SSH Server

RouterOS has built in SSH server that is enabled by default and is listening for incoming connections on port TCP/22. It is possible to change the port and disable the server under Services menu.

Properties

Sub-menu: /ip ssh

PropertyDescription
allow-none-crypto (yes|no; Default: no)Whether to allow connection if cryptographic algorithms are set to none.
always-allow-password-login (yes | no; Default: no)Whether to allow password login at the same time when public key authorization is configured.
forwarding-enabled (both | local | no | remote; Default: no)Allows to control which SSH forwarding method to allow:
  • no - SSH forwarding is disabled;
  • local - Allow SSH clients to originate connections from the server(router), this setting controls also dynamic forwarding;
  • remote - Allow SSH clients to listen on the server(router) and forward incoming connections;
  • both - Allow both local and remote forwarding methods.
host-key-size (1024 | 1536 | 2048 | 4096 | 8192; Default: 2048)What RSA key size to use when host key is being regenerated.
strong-crypto (yes | no; Default: no)Use stronger encryption, HMAC algorithms, use bigger DH primes and disallow weaker ones:
  • prefer 256 and 192 bit encryption instead of 128 bits;
  • disable null encryption;
  • prefer sha256 for hashing instead of sha1;
  • disable md5;
  • use 2048bit prime for Diffie Hellman exchange instead of 1024bit.

Commands

PropertyDescription
export-host-key (key-file-prefix)Export public and private RSA/DSA keys to files. Command takes one parameter:
  • key-file-prefix - used prefix for generated files, for example, prefix 'my' will generate files 'my_rsa', 'my_rsa.pub' etc.
import-host-key (private-key-file)Import and replace private DSA/RSA key from specified file. Command takes one parameter:
  • private-key-file - name of the private RSA/DSA key file
regenerate-host-key ()Generated new and replace current set of private keys (DSA, RSA) on the router. Be aware that previously imported keys might stop working.

Enabling PKI authentication

Example of importing public key for user admin

Generate SSH keys on the client device (the device you will connect from). Upload the public SSH key to the router and import it.

/user ssh-keys import public-key-file=id_rsa.pub user=admin

SSH Client

Sub-menu: /system ssh

Simple log-in to remote host

It is able to connect to remote host and initiate ssh session. IP address supports both IPv4 and IPv6.

/system ssh 192.168.88.1
/system ssh 2001:db8:add:1337::beef

In this case user name provided to remote host is one that has logged into the router.
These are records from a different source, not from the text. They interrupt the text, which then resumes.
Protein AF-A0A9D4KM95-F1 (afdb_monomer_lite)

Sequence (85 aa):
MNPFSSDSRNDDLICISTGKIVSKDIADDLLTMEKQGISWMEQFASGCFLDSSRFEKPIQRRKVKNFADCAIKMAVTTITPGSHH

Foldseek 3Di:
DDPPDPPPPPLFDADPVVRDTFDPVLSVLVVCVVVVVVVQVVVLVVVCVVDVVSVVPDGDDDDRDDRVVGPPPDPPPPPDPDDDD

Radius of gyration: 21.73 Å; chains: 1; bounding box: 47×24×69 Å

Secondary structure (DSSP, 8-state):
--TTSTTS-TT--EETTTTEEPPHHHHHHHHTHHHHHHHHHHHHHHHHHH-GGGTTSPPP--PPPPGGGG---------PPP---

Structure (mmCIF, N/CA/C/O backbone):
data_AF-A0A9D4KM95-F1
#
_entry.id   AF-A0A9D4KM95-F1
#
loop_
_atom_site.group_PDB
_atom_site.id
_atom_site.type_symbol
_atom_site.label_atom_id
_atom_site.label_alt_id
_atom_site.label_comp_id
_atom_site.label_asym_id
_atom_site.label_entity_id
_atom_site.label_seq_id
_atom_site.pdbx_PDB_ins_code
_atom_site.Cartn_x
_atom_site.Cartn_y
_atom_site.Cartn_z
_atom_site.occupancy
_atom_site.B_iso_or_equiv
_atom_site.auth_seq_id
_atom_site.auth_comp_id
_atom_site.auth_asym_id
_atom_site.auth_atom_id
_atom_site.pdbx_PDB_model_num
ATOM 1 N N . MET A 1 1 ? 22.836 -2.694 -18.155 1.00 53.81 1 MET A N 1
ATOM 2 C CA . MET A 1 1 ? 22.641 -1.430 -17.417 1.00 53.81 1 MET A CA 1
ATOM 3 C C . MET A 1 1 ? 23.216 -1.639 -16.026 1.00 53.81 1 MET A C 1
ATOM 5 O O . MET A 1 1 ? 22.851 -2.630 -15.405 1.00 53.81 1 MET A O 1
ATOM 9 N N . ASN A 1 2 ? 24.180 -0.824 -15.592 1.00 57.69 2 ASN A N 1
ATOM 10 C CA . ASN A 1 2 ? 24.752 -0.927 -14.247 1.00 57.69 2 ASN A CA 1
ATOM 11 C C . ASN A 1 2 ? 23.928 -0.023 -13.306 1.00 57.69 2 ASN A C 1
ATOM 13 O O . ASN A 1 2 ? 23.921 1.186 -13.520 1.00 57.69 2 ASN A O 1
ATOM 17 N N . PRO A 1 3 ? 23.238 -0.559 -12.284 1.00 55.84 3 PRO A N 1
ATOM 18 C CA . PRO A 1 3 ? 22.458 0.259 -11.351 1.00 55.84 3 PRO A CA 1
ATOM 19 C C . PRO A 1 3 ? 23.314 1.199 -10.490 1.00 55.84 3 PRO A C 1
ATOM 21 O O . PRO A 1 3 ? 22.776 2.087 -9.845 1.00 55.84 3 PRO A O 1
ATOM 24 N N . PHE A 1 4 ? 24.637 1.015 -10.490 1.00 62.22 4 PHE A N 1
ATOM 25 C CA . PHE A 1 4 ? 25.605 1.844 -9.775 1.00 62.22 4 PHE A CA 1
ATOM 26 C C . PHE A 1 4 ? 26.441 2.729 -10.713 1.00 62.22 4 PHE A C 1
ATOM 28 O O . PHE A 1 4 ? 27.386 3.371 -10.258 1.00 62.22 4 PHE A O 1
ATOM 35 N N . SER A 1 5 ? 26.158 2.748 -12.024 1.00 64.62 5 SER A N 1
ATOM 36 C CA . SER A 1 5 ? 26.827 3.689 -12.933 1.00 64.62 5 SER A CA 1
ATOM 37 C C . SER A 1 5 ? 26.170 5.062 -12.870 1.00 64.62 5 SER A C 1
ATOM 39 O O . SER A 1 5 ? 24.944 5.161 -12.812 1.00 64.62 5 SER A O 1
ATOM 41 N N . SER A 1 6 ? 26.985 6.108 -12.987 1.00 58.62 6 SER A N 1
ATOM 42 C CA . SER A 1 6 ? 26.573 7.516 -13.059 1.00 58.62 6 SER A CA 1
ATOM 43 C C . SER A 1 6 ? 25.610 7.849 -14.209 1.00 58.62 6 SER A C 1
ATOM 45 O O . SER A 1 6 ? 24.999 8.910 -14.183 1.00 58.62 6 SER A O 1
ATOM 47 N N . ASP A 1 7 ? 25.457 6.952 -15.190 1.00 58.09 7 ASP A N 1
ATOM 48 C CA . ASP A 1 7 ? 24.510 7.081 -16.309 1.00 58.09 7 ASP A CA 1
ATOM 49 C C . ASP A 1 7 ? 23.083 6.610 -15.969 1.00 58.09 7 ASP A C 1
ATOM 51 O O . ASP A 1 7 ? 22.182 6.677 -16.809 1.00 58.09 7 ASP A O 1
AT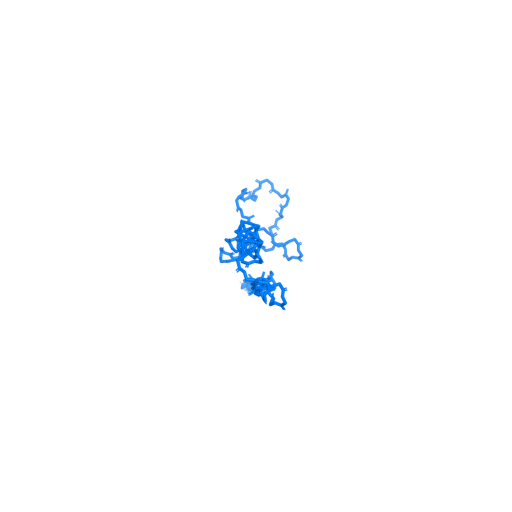OM 55 N N . SER A 1 8 ? 22.854 6.100 -14.754 1.00 56.44 8 SER A N 1
ATOM 56 C CA . SER A 1 8 ? 21.495 5.844 -14.276 1.00 56.44 8 SER A CA 1
ATOM 57 C C . SER A 1 8 ? 20.778 7.182 -14.087 1.00 56.44 8 SER A C 1
ATOM 59 O O . SER A 1 8 ? 21.258 8.076 -13.392 1.00 56.44 8 SER A O 1
ATOM 61 N N . ARG A 1 9 ? 19.631 7.359 -14.753 1.00 59.53 9 ARG A N 1
ATOM 62 C CA . ARG A 1 9 ? 18.762 8.508 -14.488 1.00 59.53 9 ARG A CA 1
ATOM 63 C C . ARG A 1 9 ? 18.353 8.411 -13.020 1.00 59.53 9 ARG A C 1
ATOM 65 O O . ARG A 1 9 ? 17.750 7.416 -12.635 1.00 59.53 9 ARG A O 1
ATOM 72 N N . ASN A 1 10 ? 18.709 9.422 -12.226 1.00 59.44 10 ASN A N 1
ATOM 73 C CA . ASN A 1 10 ? 18.567 9.428 -10.762 1.00 59.44 10 ASN A CA 1
ATOM 74 C C . ASN A 1 10 ? 17.143 9.127 -10.244 1.00 59.44 10 ASN A C 1
ATOM 76 O O . ASN A 1 10 ? 16.996 8.805 -9.069 1.00 59.44 10 ASN A O 1
ATOM 80 N N . ASP A 1 11 ? 16.119 9.196 -11.100 1.00 65.88 11 ASP A N 1
ATOM 81 C CA . ASP A 1 11 ? 14.713 9.010 -10.724 1.00 65.88 11 ASP A CA 1
ATOM 82 C C . ASP A 1 11 ? 14.157 7.60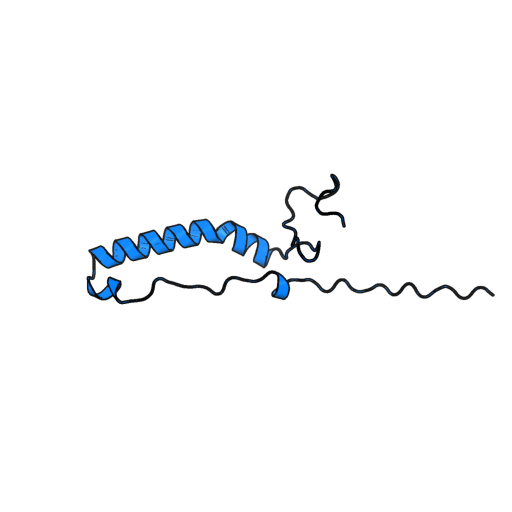4 -11.031 1.00 65.88 11 ASP A C 1
ATOM 84 O O . ASP A 1 11 ? 13.029 7.289 -10.646 1.00 65.88 11 ASP A O 1
ATOM 88 N N . ASP A 1 12 ? 14.915 6.739 -11.714 1.00 72.75 12 ASP A N 1
ATOM 89 C CA . ASP A 1 12 ? 14.445 5.395 -12.061 1.00 72.75 12 ASP A CA 1
ATOM 90 C C . ASP A 1 12 ? 14.620 4.432 -10.873 1.00 72.75 12 ASP A C 1
ATOM 92 O O . ASP A 1 12 ? 15.732 4.161 -10.415 1.00 72.75 12 ASP A O 1
ATOM 96 N N . LEU A 1 13 ? 13.522 3.832 -10.400 1.00 77.38 13 LEU A N 1
ATOM 97 C CA . LEU A 1 13 ? 13.597 2.724 -9.445 1.00 77.38 13 LEU A CA 1
ATOM 98 C C . LEU A 1 13 ? 14.103 1.461 -10.152 1.00 77.38 13 LEU A C 1
ATOM 100 O O . LEU A 1 13 ? 13.547 1.038 -11.168 1.00 77.38 13 LEU A O 1
ATOM 104 N N . ILE A 1 14 ? 15.138 0.830 -9.590 1.00 77.44 14 ILE A N 1
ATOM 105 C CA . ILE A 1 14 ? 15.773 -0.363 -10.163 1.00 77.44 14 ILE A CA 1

If other value is required, then user=<username> has to be used.

/system ssh 192.168.88.1 user=lala
/system ssh 2001:db8:add:1337::beef user=lala

Log-in from certain IP address of the router

For testing or security reasons it may be required to log-in to other host using certain source address of the connection. In this case src-address=<ip address> argument has to be used. Note that IP address in this case supports both, IPv4 and IPv6.

/system ssh 192.168.88.1 src-address=192.168.89.2
/system ssh 2001:db8:add:1337::beef src-address=2001:db8:bad:1000::2

in this case, ssh client will try to bind to address specified and then initiate ssh connection to remote host.
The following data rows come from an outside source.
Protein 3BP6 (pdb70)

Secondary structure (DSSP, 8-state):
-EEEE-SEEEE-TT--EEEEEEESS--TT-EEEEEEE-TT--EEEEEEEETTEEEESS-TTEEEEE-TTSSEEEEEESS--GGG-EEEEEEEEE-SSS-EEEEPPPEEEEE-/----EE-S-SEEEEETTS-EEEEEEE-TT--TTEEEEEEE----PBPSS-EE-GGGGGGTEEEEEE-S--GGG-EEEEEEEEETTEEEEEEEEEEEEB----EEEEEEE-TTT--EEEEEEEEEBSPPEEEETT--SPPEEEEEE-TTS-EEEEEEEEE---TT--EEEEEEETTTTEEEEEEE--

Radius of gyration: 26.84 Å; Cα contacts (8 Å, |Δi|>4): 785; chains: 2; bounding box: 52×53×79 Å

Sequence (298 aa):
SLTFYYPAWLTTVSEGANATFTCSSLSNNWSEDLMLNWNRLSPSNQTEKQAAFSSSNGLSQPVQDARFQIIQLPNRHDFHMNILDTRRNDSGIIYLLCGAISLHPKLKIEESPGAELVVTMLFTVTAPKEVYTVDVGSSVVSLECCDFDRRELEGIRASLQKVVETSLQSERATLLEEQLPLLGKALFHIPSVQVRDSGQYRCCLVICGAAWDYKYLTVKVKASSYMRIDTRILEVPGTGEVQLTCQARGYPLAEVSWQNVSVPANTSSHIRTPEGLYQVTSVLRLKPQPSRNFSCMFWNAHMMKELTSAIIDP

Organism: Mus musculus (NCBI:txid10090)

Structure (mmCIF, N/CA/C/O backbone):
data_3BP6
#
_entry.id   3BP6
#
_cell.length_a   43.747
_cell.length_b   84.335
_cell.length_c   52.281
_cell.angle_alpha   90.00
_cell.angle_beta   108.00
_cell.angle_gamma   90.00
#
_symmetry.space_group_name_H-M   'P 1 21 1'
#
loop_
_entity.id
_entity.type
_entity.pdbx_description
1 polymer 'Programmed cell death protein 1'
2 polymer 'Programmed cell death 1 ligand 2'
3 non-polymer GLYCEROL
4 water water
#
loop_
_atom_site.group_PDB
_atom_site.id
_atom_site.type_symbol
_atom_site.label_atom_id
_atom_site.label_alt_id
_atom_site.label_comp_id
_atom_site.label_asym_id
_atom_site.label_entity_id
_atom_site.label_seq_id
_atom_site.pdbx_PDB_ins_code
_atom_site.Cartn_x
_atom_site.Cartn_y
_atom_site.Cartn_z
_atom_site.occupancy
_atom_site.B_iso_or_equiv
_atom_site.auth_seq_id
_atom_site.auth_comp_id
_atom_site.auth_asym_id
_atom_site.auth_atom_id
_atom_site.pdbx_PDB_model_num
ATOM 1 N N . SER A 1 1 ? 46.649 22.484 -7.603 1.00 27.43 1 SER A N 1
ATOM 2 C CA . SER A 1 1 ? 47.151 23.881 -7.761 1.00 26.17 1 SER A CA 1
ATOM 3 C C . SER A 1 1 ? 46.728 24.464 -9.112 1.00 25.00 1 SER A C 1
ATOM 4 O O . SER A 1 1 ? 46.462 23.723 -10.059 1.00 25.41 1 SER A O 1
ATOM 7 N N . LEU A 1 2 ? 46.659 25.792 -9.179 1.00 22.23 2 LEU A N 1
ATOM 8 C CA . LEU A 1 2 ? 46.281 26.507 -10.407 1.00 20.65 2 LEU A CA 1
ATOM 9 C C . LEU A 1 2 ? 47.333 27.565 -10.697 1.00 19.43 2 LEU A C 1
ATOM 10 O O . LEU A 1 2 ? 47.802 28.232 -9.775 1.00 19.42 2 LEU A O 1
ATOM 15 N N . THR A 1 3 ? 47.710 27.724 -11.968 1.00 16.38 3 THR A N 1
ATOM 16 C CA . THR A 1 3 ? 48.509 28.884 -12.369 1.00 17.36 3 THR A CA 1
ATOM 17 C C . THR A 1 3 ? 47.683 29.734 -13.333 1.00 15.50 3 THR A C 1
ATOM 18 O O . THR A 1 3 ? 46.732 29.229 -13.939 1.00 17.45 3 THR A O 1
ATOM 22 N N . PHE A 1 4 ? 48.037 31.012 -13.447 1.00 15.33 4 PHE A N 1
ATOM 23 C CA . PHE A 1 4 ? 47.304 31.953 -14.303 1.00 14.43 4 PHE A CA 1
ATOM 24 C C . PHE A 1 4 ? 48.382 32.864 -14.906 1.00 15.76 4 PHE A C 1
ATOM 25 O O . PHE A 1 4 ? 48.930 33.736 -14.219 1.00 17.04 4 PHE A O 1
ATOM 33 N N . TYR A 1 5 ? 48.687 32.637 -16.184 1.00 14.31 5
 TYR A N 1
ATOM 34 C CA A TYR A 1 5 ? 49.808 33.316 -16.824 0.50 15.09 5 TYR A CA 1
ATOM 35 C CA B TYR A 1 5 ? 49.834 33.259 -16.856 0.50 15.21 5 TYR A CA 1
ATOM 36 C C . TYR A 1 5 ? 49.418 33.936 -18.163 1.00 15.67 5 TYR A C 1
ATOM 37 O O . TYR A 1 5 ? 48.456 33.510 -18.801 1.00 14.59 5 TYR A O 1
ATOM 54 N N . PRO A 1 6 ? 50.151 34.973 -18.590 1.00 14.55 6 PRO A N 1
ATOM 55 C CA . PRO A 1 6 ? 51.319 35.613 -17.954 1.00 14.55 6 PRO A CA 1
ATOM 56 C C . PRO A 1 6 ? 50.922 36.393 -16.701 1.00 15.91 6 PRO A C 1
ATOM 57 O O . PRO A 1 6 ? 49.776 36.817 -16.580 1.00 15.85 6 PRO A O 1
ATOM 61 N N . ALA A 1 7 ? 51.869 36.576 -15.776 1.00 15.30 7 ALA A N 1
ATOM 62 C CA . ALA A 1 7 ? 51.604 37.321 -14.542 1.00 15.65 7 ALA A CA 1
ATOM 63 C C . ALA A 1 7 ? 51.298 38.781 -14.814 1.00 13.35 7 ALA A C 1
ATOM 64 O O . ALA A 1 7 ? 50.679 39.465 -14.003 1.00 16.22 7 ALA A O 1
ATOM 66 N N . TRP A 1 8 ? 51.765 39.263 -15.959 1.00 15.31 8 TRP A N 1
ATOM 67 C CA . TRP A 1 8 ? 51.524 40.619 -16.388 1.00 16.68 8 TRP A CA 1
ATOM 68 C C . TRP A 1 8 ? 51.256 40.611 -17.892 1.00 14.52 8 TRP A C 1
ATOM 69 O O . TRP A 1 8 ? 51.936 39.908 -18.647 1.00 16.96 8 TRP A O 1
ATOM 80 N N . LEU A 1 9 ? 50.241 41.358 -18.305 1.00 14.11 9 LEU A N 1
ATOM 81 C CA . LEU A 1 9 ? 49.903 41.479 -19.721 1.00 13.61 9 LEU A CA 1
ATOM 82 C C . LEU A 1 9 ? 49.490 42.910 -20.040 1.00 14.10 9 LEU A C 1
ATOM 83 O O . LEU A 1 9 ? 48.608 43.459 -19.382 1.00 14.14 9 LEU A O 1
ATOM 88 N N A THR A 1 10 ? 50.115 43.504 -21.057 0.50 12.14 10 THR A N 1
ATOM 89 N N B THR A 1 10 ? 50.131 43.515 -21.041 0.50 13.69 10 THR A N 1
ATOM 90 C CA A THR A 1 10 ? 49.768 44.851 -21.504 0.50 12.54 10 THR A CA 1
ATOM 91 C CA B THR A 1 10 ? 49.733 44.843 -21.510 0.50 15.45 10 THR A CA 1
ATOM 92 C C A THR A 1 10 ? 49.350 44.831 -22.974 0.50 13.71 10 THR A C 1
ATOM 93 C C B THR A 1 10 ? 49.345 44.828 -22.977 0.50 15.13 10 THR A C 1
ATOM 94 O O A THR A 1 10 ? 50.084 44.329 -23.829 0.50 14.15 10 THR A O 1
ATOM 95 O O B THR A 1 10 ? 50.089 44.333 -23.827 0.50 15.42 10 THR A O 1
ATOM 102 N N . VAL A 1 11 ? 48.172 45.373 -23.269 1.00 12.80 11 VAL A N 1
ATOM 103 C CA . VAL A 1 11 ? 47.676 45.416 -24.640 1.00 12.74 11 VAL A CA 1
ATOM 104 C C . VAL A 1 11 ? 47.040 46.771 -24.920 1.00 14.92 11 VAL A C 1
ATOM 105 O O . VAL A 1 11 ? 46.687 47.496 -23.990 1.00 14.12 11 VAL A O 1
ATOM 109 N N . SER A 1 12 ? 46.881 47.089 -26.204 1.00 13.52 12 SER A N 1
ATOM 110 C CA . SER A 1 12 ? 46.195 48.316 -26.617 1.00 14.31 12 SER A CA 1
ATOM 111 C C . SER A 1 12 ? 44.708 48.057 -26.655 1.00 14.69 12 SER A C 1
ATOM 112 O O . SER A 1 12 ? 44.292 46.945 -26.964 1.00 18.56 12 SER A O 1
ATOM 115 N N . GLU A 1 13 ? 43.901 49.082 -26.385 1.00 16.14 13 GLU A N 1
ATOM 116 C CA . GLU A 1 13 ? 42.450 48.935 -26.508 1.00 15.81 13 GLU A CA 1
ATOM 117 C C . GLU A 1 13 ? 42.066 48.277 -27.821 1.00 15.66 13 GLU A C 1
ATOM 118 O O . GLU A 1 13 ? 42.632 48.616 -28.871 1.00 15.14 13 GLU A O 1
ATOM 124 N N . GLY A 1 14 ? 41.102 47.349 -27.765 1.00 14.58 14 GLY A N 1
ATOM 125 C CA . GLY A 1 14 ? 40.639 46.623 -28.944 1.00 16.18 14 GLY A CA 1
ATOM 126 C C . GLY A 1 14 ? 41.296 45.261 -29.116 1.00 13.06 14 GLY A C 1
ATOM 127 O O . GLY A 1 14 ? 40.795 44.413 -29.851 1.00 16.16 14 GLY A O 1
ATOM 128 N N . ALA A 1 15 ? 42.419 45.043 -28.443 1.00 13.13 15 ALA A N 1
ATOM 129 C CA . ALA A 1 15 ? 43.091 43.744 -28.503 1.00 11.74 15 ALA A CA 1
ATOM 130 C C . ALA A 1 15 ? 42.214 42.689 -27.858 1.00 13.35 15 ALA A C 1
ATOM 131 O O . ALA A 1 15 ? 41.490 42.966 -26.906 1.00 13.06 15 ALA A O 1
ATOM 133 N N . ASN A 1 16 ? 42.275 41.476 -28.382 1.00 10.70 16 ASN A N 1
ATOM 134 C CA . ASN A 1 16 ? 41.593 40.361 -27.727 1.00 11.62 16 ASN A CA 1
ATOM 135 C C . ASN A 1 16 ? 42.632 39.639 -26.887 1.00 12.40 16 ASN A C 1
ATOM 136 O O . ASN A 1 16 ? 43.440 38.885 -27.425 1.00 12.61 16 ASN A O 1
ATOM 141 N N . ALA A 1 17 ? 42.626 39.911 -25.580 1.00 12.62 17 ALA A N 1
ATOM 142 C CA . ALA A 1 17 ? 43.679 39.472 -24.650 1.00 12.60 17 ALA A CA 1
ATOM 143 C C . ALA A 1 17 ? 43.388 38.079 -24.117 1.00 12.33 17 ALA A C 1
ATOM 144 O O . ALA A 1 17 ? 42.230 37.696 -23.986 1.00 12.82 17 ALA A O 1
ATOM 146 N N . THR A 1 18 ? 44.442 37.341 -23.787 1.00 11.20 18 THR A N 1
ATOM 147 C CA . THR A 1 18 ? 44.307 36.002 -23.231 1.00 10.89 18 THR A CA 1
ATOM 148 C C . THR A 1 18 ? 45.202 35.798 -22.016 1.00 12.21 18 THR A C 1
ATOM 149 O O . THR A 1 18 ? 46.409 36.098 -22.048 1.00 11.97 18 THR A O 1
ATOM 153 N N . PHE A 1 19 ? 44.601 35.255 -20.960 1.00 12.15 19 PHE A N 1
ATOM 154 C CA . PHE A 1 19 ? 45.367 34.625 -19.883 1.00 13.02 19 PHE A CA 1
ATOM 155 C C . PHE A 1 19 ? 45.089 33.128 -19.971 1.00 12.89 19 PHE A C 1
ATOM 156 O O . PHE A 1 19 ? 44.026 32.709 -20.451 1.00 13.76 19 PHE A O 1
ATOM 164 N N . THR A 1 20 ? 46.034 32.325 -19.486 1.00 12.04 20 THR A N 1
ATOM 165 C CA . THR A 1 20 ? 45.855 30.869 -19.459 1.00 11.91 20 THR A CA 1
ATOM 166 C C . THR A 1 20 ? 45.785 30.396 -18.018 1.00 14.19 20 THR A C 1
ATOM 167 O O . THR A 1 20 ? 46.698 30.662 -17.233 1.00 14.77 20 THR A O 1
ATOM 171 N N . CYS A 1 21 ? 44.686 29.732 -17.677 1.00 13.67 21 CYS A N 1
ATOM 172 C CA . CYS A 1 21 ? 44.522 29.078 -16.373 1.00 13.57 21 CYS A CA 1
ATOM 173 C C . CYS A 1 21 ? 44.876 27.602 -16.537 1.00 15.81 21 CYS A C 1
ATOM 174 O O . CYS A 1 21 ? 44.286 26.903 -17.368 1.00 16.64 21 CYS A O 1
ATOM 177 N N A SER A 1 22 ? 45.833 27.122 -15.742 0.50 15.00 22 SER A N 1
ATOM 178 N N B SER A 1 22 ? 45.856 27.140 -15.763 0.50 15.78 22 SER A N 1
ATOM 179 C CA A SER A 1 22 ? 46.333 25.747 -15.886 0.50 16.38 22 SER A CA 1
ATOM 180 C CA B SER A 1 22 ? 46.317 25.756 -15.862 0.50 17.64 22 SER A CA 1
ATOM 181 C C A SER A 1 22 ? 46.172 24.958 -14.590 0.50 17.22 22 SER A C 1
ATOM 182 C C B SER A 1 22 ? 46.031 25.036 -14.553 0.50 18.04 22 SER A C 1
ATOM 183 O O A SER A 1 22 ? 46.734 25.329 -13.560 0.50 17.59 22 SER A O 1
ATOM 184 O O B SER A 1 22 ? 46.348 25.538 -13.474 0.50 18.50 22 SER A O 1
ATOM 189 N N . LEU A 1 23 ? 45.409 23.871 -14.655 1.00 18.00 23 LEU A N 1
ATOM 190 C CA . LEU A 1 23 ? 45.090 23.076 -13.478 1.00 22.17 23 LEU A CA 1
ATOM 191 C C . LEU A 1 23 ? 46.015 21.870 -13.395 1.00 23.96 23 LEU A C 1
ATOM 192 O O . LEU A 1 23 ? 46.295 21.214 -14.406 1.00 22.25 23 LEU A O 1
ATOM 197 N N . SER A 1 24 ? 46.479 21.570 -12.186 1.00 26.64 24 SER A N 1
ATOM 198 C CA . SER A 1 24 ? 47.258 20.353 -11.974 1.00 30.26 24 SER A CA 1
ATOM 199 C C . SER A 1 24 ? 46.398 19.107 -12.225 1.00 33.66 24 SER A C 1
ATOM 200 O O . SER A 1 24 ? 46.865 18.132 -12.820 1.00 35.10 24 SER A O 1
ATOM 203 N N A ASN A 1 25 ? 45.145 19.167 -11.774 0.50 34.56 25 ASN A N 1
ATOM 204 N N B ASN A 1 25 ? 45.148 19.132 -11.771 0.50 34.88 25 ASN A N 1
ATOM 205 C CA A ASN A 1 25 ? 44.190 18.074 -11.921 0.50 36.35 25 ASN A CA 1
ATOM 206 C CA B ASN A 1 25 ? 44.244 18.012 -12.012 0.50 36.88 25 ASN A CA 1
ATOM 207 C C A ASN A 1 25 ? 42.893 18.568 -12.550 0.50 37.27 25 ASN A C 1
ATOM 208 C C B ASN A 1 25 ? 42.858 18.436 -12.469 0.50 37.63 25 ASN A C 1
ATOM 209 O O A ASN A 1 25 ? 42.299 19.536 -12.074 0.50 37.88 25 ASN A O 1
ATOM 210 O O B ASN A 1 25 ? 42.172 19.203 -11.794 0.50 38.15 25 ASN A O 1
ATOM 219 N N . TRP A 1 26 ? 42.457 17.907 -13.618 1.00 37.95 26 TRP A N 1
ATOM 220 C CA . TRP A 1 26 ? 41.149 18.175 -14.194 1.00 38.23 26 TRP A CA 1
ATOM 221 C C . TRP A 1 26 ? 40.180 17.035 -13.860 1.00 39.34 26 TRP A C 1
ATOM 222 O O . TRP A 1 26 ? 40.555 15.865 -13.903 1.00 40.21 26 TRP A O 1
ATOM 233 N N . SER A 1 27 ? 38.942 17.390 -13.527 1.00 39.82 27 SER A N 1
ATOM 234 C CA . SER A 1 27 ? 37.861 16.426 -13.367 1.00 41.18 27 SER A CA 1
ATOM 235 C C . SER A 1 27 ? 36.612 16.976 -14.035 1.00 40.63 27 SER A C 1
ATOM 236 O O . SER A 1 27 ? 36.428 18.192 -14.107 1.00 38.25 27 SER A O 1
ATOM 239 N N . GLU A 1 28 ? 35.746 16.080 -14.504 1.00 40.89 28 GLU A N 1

Log-in using RSA public/private key

Example of importing private key for user admin

First of all, export currently generated SSH keys to a file:

/ip ssh export-host-key key-file-prefix=admin

Two files admin_rsa and admin_rsa.pub will be generated. The pub file needs to be trusted on the SSH server side (how to enable SSH PKI on RouterOS) The private key has to be added for the particular user.

/user ssh-keys private import user=admin private-key-file=admin_rsa

Only user with full rights on the router can change 'user' attribute value under /user ssh-keys private

After the public key is installed and trusted on the SSH server, a PKI SSH session can be created.

/system ssh 192.168.1.1

Executing remote commands

To execute remote command it has to be supplied at the end of log-in line

/system ssh 192.168.88.1 "/ip address print"
/system ssh 192.168.88.1 command="/ip address print"
/system ssh 2001:db8:add:1337::beef "/ip address print"
/system ssh 2001:db8:add:1337::beef command="/ip address print"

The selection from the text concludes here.